Cette nouvelle équipe a donc la pression et en même temps une liberté (permise par l'échec de leurs prédécesseurs) pour revitaliser une série historique. Ils ignorent qu'ils vont alors pouvoir s'exprimer pendant quinze ans et moderniser ce matériau tout en rendant hommage à la période magique de Franquin. Ils vont s'employer à la fois à injecter des thèmes et des éléments contemporains (par le biais de la technologie, du fantastique, mais aussi d'un humour parfois parodique, avec de nouveaux personnages, et même pour leur dernier album, une tentative de semi-réalisme noir).

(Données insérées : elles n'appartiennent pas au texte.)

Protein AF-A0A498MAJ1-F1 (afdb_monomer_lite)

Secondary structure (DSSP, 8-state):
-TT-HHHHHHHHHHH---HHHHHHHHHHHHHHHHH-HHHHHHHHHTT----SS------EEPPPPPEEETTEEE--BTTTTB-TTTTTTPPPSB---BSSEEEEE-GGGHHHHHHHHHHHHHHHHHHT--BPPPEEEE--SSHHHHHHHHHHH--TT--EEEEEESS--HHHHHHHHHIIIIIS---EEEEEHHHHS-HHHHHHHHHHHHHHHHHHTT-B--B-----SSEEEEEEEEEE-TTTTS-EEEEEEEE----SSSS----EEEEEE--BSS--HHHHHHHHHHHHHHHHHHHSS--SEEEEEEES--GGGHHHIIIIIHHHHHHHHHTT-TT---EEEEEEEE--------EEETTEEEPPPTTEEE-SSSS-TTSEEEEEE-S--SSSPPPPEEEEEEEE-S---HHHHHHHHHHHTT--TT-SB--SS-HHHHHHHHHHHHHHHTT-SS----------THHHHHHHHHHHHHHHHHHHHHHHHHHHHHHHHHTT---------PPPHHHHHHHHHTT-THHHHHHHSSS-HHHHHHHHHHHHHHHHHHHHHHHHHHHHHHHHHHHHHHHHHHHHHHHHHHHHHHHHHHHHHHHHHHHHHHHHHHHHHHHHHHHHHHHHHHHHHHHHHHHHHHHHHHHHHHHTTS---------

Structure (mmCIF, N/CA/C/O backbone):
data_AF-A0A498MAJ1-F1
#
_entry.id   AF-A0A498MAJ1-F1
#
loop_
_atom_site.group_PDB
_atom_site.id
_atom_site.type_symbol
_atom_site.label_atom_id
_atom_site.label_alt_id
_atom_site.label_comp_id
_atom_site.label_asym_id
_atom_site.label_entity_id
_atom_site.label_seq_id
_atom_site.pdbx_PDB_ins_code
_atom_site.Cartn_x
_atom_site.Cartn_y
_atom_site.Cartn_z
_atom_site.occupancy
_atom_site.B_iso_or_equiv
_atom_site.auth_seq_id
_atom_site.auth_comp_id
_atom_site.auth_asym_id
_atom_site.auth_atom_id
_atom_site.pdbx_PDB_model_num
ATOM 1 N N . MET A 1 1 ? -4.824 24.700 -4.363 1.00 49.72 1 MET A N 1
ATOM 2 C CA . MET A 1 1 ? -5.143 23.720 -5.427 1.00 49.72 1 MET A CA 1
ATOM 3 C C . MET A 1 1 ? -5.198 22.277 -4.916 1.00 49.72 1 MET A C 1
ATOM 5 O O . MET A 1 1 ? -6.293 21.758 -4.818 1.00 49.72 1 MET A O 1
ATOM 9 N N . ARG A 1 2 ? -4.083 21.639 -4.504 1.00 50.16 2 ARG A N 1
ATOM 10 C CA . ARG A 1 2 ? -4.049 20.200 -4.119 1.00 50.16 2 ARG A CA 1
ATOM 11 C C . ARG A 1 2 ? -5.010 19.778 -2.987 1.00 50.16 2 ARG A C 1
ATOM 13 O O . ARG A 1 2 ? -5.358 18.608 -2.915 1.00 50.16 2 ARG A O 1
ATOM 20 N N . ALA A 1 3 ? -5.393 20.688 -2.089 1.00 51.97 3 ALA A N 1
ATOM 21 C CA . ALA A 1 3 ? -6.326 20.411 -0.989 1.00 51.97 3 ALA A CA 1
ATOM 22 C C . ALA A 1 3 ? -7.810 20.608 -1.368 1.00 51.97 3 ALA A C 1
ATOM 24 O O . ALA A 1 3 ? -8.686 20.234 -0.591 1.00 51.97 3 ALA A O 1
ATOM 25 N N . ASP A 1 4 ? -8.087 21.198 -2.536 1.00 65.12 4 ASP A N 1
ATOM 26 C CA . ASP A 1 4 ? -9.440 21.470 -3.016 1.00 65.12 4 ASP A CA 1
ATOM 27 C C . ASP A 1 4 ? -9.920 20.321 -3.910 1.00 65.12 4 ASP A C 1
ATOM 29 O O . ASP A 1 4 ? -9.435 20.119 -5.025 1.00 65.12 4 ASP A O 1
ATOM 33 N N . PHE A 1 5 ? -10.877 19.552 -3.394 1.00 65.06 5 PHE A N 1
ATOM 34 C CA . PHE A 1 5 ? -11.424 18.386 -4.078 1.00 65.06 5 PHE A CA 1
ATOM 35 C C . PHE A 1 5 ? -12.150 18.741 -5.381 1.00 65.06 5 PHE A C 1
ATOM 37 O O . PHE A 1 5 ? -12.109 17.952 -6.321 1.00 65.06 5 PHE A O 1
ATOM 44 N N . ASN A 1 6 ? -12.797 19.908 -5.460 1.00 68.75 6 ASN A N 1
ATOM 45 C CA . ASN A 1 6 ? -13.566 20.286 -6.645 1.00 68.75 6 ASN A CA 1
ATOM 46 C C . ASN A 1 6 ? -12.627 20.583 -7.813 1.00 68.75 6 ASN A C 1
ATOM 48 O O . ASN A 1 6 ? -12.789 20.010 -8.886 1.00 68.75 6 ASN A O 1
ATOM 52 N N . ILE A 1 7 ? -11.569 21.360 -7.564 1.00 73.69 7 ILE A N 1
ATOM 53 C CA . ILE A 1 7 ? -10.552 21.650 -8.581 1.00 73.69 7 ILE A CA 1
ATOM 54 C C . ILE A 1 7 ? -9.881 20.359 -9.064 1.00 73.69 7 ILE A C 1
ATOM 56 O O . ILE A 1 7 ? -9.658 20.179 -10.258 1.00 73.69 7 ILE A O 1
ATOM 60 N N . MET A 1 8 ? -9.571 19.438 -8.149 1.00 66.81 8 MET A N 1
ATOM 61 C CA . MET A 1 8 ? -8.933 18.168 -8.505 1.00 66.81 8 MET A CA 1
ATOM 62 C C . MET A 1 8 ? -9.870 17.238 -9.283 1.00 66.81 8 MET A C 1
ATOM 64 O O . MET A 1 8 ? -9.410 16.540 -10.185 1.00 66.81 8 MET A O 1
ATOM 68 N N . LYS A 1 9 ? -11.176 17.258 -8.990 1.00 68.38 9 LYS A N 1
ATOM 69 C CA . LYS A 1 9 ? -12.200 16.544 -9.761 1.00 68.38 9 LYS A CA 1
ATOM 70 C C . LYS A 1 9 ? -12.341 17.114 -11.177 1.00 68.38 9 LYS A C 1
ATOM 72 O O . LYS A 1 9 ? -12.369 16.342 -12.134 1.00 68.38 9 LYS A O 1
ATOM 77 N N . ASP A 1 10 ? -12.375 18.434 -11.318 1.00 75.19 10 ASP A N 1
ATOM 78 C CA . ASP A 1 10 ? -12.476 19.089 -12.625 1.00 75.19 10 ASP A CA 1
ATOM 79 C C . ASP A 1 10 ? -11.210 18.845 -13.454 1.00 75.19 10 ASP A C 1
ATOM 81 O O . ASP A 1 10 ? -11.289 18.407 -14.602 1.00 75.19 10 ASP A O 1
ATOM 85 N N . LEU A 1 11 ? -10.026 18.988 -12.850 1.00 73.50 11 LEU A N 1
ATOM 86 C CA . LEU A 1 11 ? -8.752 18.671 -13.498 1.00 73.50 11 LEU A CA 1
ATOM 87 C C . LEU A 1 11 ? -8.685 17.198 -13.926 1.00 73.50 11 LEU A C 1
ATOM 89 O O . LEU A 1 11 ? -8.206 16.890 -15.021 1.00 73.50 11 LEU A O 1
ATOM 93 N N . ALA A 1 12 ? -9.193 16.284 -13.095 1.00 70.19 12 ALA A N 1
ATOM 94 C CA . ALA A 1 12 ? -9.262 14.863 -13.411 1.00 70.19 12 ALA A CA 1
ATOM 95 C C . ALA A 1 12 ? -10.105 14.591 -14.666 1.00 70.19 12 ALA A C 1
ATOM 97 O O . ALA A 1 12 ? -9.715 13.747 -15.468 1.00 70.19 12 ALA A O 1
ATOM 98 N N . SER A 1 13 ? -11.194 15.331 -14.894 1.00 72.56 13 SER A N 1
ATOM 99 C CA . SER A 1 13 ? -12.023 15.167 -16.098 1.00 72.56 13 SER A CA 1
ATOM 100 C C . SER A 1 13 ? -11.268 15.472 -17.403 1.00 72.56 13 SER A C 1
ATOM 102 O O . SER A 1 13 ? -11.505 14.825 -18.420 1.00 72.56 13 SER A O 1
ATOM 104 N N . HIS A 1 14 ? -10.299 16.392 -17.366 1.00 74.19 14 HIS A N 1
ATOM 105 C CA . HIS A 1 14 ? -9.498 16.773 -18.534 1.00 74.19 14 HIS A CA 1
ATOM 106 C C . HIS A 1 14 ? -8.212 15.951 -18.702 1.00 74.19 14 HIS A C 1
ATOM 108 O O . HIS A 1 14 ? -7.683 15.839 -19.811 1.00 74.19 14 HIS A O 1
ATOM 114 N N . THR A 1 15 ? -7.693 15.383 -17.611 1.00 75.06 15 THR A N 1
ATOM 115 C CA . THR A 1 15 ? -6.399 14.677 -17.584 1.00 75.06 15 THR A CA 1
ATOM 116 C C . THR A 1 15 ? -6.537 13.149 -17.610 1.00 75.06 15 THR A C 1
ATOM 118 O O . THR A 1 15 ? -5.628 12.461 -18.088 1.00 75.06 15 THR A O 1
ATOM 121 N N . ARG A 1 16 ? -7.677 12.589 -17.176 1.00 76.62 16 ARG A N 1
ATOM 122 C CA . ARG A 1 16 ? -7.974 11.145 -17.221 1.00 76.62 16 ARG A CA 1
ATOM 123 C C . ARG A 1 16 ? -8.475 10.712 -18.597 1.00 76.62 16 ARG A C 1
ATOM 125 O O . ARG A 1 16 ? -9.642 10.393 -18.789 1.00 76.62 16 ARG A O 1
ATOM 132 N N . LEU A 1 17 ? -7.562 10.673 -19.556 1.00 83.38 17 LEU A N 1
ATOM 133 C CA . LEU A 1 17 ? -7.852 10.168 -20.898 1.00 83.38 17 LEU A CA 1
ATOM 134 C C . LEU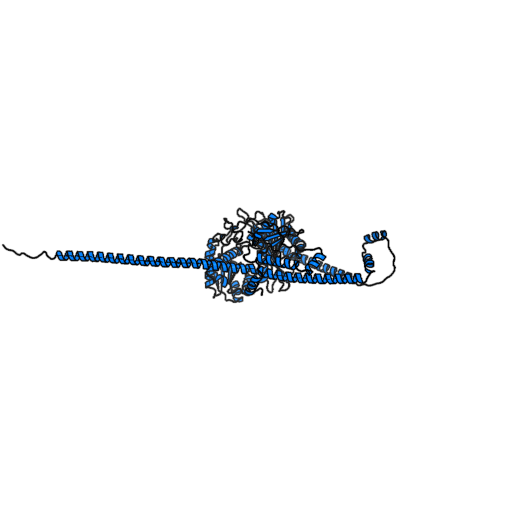 A 1 17 ? -8.069 8.656 -20.881 1.00 83.38 17 LEU A C 1
ATOM 136 O O . LEU A 1 17 ? -7.258 7.942 -20.279 1.00 83.38 17 LEU A O 1
ATOM 140 N N . SER A 1 18 ? -9.109 8.178 -21.569 1.00 87.94 18 SER A N 1
ATOM 141 C CA . SER A 1 18 ? -9.297 6.745 -21.834 1.00 87.94 18 SER A CA 1
ATOM 142 C C . SER A 1 18 ? -8.151 6.184 -22.694 1.00 87.94 18 SER A C 1
ATOM 144 O O . SER A 1 18 ? -7.439 6.968 -23.335 1.00 87.94 18 SER A O 1
ATOM 146 N N . PRO A 1 19 ? -7.949 4.854 -22.723 1.00 90.62 19 PRO A N 1
ATOM 147 C CA . PRO A 1 19 ? -6.974 4.205 -23.603 1.00 90.62 19 PRO A CA 1
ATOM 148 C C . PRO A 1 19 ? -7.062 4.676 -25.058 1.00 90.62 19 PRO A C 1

Aventure en Australie est le deuxième opus du duo et s'inspire ouvertement des classiques de Franquin en envoyant Spirou et Fantasio à l'étranger pour une aventure exotique, riche en rebondissements. Tome convoque des seconds rôles familiers, qu'il manie déjà très bien, comme le Comte de Champignac ou Seccotine (qu'il emploie de manière inspirée, sans se contenter d'en faire une charmante enquiquineuse, même si la fin la resitue malicieusement comme la concurrente éternelle de Fantasio sur le terrain journalistique).
Tome n'est pas avare en bons mots et calembours (avec des sites comme Albuh-Mine ou le vestige de Kaalson-Long) : ce n'est pas la meilleure partie de son écriture, même si on ne peut s'empêcher de sourire, mais de façon un peu forcé. En revanche, il sait exploiter toutes les ressources d'un décor unique et y développer l'action avec beaucoup de tonus, disposant d'un casting fourni de bons et de méchants bien dosés. La culture aborigène et les injustices qu'elle a subie, pour le compte de l'histoire ou dans le contexte plus général du pays, sont également habilement traitées, sans être réduits à des prétextes pour l'intrigue.

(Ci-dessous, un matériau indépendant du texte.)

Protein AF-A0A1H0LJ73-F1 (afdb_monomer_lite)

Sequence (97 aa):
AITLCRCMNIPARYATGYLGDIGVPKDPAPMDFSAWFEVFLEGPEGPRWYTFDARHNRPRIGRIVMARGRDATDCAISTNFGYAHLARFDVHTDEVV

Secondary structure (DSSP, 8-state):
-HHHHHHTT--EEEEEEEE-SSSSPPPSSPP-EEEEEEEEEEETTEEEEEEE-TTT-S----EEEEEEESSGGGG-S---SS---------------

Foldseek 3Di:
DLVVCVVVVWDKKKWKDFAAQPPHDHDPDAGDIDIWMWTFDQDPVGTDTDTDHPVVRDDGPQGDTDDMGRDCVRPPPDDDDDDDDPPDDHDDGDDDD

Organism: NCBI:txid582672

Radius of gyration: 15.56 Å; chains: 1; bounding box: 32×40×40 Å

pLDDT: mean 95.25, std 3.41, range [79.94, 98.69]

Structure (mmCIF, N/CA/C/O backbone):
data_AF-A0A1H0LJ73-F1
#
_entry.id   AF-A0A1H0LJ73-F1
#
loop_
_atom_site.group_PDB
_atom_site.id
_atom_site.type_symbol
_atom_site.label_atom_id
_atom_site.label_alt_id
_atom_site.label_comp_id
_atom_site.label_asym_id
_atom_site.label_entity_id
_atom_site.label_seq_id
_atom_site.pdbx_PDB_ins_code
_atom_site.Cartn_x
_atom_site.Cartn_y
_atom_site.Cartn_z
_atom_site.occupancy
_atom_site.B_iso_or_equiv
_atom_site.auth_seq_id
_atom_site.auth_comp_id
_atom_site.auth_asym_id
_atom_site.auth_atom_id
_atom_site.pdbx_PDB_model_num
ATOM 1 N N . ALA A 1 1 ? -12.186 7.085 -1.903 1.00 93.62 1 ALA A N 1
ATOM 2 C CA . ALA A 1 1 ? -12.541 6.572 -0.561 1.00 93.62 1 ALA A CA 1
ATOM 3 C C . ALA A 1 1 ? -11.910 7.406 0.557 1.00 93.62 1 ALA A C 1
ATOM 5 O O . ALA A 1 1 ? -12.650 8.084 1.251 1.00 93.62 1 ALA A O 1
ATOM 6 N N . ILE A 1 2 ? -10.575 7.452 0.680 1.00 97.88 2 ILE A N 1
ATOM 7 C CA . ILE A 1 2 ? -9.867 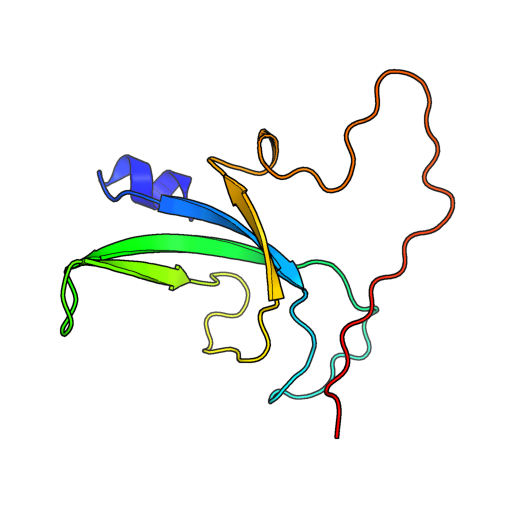8.222 1.730 1.00 97.88 2 ILE A CA 1
ATOM 8 C C . ILE A 1 2 ? -10.327 9.684 1.810 1.00 97.88 2 ILE A C 1
ATOM 10 O O . ILE A 1 2 ? -10.658 10.151 2.895 1.00 97.88 2 ILE A O 1
ATOM 14 N N . THR A 1 3 ? -10.394 10.389 0.674 1.00 98.31 3 THR A N 1
ATOM 15 C CA . THR A 1 3 ? -10.856 11.787 0.619 1.00 98.31 3 THR A CA 1
ATOM 16 C C . THR A 1 3 ? -12.249 11.950 1.219 1.00 98.31 3 THR A C 1
ATOM 18 O O . THR A 1 3 ? -12.436 12.800 2.078 1.00 98.31 3 THR A O 1
ATOM 21 N N . LEU A 1 4 ? -13.198 11.090 0.831 1.00 98.06 4 LEU A N 1
ATOM 22 C CA . LEU A 1 4 ? -14.562 11.116 1.360 1.00 98.06 4 LEU A CA 1
ATOM 23 C C . LEU A 1 4 ? -14.573 10.911 2.881 1.00 98.06 4 LEU A C 1
ATOM 25 O O . LEU A 1 4 ? -15.199 11.695 3.582 1.00 98.06 4 LEU A O 1
ATOM 29 N N . CYS A 1 5 ? -13.848 9.915 3.402 1.00 98.38 5 CYS A N 1
ATOM 30 C CA . CYS A 1 5 ? -13.749 9.691 4.848 1.00 98.38 5 CYS A CA 1
ATOM 31 C C . CYS A 1 5 ? -13.232 10.937 5.578 1.00 98.38 5 CYS A C 1
ATOM 33 O O . CYS A 1 5 ? -13.840 11.377 6.551 1.00 98.38 5 CYS A O 1
ATOM 35 N N . ARG A 1 6 ? -12.158 11.549 5.066 1.00 98.56 6 ARG A N 1
ATOM 36 C CA . ARG A 1 6 ? -11.573 12.757 5.663 1.00 98.56 6 ARG A CA 1
ATOM 37 C C . ARG A 1 6 ? -12.516 13.962 5.593 1.00 98.56 6 ARG A C 1
ATOM 39 O O . ARG A 1 6 ? -12.584 14.703 6.564 1.00 98.56 6 ARG A O 1
ATOM 46 N N . CYS A 1 7 ? -13.286 14.126 4.513 1.00 98.69 7 CYS A N 1
ATOM 47 C CA . CYS A 1 7 ? -14.333 15.155 4.417 1.00 98.69 7 CYS A CA 1
ATOM 48 C C . CYS A 1 7 ? -15.432 14.984 5.476 1.00 98.69 7 CYS A C 1
ATOM 50 O O . CYS A 1 7 ? -16.035 15.968 5.891 1.00 98.69 7 CYS A O 1
ATOM 52 N N . MET A 1 8 ? -15.670 13.753 5.931 1.00 98.31 8 MET A N 1
ATOM 53 C CA . MET A 1 8 ? -16.628 13.438 6.992 1.00 98.31 8 MET A CA 1
ATOM 54 C C . MET A 1 8 ? -15.988 13.420 8.392 1.00 98.31 8 MET A C 1
ATOM 56 O O . MET A 1 8 ? -16.585 12.890 9.323 1.00 98.31 8 MET A O 1
ATOM 60 N N . ASN A 1 9 ? -14.781 13.980 8.555 1.00 97.94 9 ASN A N 1
ATOM 61 C CA . ASN A 1 9 ? -14.001 13.972 9.801 1.00 97.94 9 ASN A CA 1
ATOM 62 C C . ASN A 1 9 ? -13.640 12.570 10.323 1.00 97.94 9 ASN A C 1
ATOM 64 O O . ASN A 1 9 ? -13.409 12.385 11.517 1.00 97.94 9 ASN A O 1
ATOM 68 N N . ILE A 1 10 ? -13.550 11.577 9.436 1.00 98.25 10 ILE A N 1
ATOM 69 C CA . ILE A 1 10 ? -13.157 10.212 9.790 1.00 98.25 10 ILE A CA 1
ATOM 70 C C . ILE A 1 10 ? -11.678 10.005 9.419 1.00 98.25 10 ILE A C 1
ATOM 72 O O . ILE A 1 10 ? -11.326 10.134 8.237 1.00 98.25 10 ILE A O 1
ATOM 76 N N . PRO A 1 11 ? -10.787 9.661 10.373 1.00 98.56 11 PRO A N 1
ATOM 77 C CA . PRO A 1 11 ? -9.382 9.427 10.063 1.00 98.56 11 PRO A CA 1
ATOM 78 C C . PRO A 1 11 ? -9.221 8.231 9.121 1.00 98.56 11 PRO A C 1
ATOM 80 O O . PRO A 1 11 ? -9.645 7.115 9.418 1.00 98.56 11 PRO A O 1
ATOM 83 N N . ALA A 1 12 ? -8.576 8.461 7.982 1.00 98.69 12 ALA A N 1
ATOM 84 C CA . ALA A 1 12 ? -8.327 7.441 6.971 1.00 98.69 12 ALA A CA 1
ATOM 85 C C . ALA A 1 12 ? -6.901 7.551 6.427 1.00 98.69 12 ALA A C 1
ATOM 87 O O . ALA A 1 12 ? -6.376 8.662 6.283 1.00 98.69 12 ALA A O 1
ATOM 88 N N . ARG A 1 13 ? -6.288 6.415 6.088 1.00 98.62 13 ARG A N 1
ATOM 89 C CA . ARG A 1 13 ? -4.945 6.322 5.499 1.00 98.62 13 ARG A CA 1
ATOM 90 C C . ARG A 1 13 ? -4.911 5.380 4.301 1.00 98.62 13 ARG A C 1
ATOM 92 O O . ARG A 1 13 ? -5.720 4.460 4.197 1.00 98.62 13 ARG A O 1
ATOM 99 N N . TYR A 1 14 ? -3.970 5.633 3.405 1.00 98.44 14 TYR A N 1
ATOM 100 C CA . TYR A 1 14 ? -3.642 4.769 2.282 1.00 98.44 14 TYR A CA 1
ATOM 101 C C . TYR A 1 14 ? -2.811 3.586 2.759 1.00 98.44 14 TYR A C 1
ATOM 103 O O . TYR A 1 14 ? -2.008 3.730 3.683 1.00 98.44 14 TYR A O 1
ATOM 111 N N . ALA A 1 15 ? -3.011 2.435 2.130 1.00 98.12 15 ALA A N 1
ATOM 112 C CA . ALA A 1 15 ? -2.187 1.258 2.318 1.00 98.12 15 ALA A CA 1
ATOM 113 C C . ALA A 1 15 ? -1.934 0.601 0.960 1.00 98.12 15 ALA A C 1
ATOM 115 O O . ALA A 1 15 ? -2.841 0.500 0.132 1.00 98.12 15 ALA A O 1
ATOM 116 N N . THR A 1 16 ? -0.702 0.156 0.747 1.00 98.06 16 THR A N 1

On retrouve un bel équilibre entre l'aventure, l'humour, sans avoir l'impression que le livre se contente d'appliquer les ingrédients d'une recette éprouvée par d'autres ou répétée par paresse (Fabien Vehlmann, suis mon regard...).
Janry est un dessinateur qui a percé en même temps que de grands talents des années 80 , comme Frank Le Gall (l'auteur de Théodore Poussin), Didier Conrad (Les Innommables, avec Yann au scénario), ou Bernard Hislaire (Sambre, avec Balac alias Yann au scénario).
Marqué par le Franquin des années 60-70 (plutôt Gaston Lagaffe et Idées Noires que Spirou donc), son trait est rond et nerveux. Il s'approprie facilement les figures les plus mémorables de la série, comme Spirou, Fantasio (à qui il donne la même taille que son ami groom), Champignac et Seccotine (à laquelle il sait redonner tout son charme... Yoann, suis mon regard...).
Les seconds rôles créés pour l'épisode sont plus inégaux, c'est le lot de ces personnages de passage, mais Janry les dote de bonnes trognes de méchants ou de naïfs, et ses aborigènes ne sont jamais représentés comme des sauvages dont la physionomie ou les apparats sont uniquement là pour faire rire.
Les décors sont réussis, avec des compositions mettant en valeur le bush australien, ses grottes, le village des prospecteurs, les véhicules. C'est du très beau et bon travail.
Aventure en Australie n'est pas un classique de la série, ni même du run de ses auteurs, mais c'est un épisode très agréable, rondement mené, très bien réalisé. Un volet appartenant à une période faste pour le groom le plus célèbre de la bande dessinée.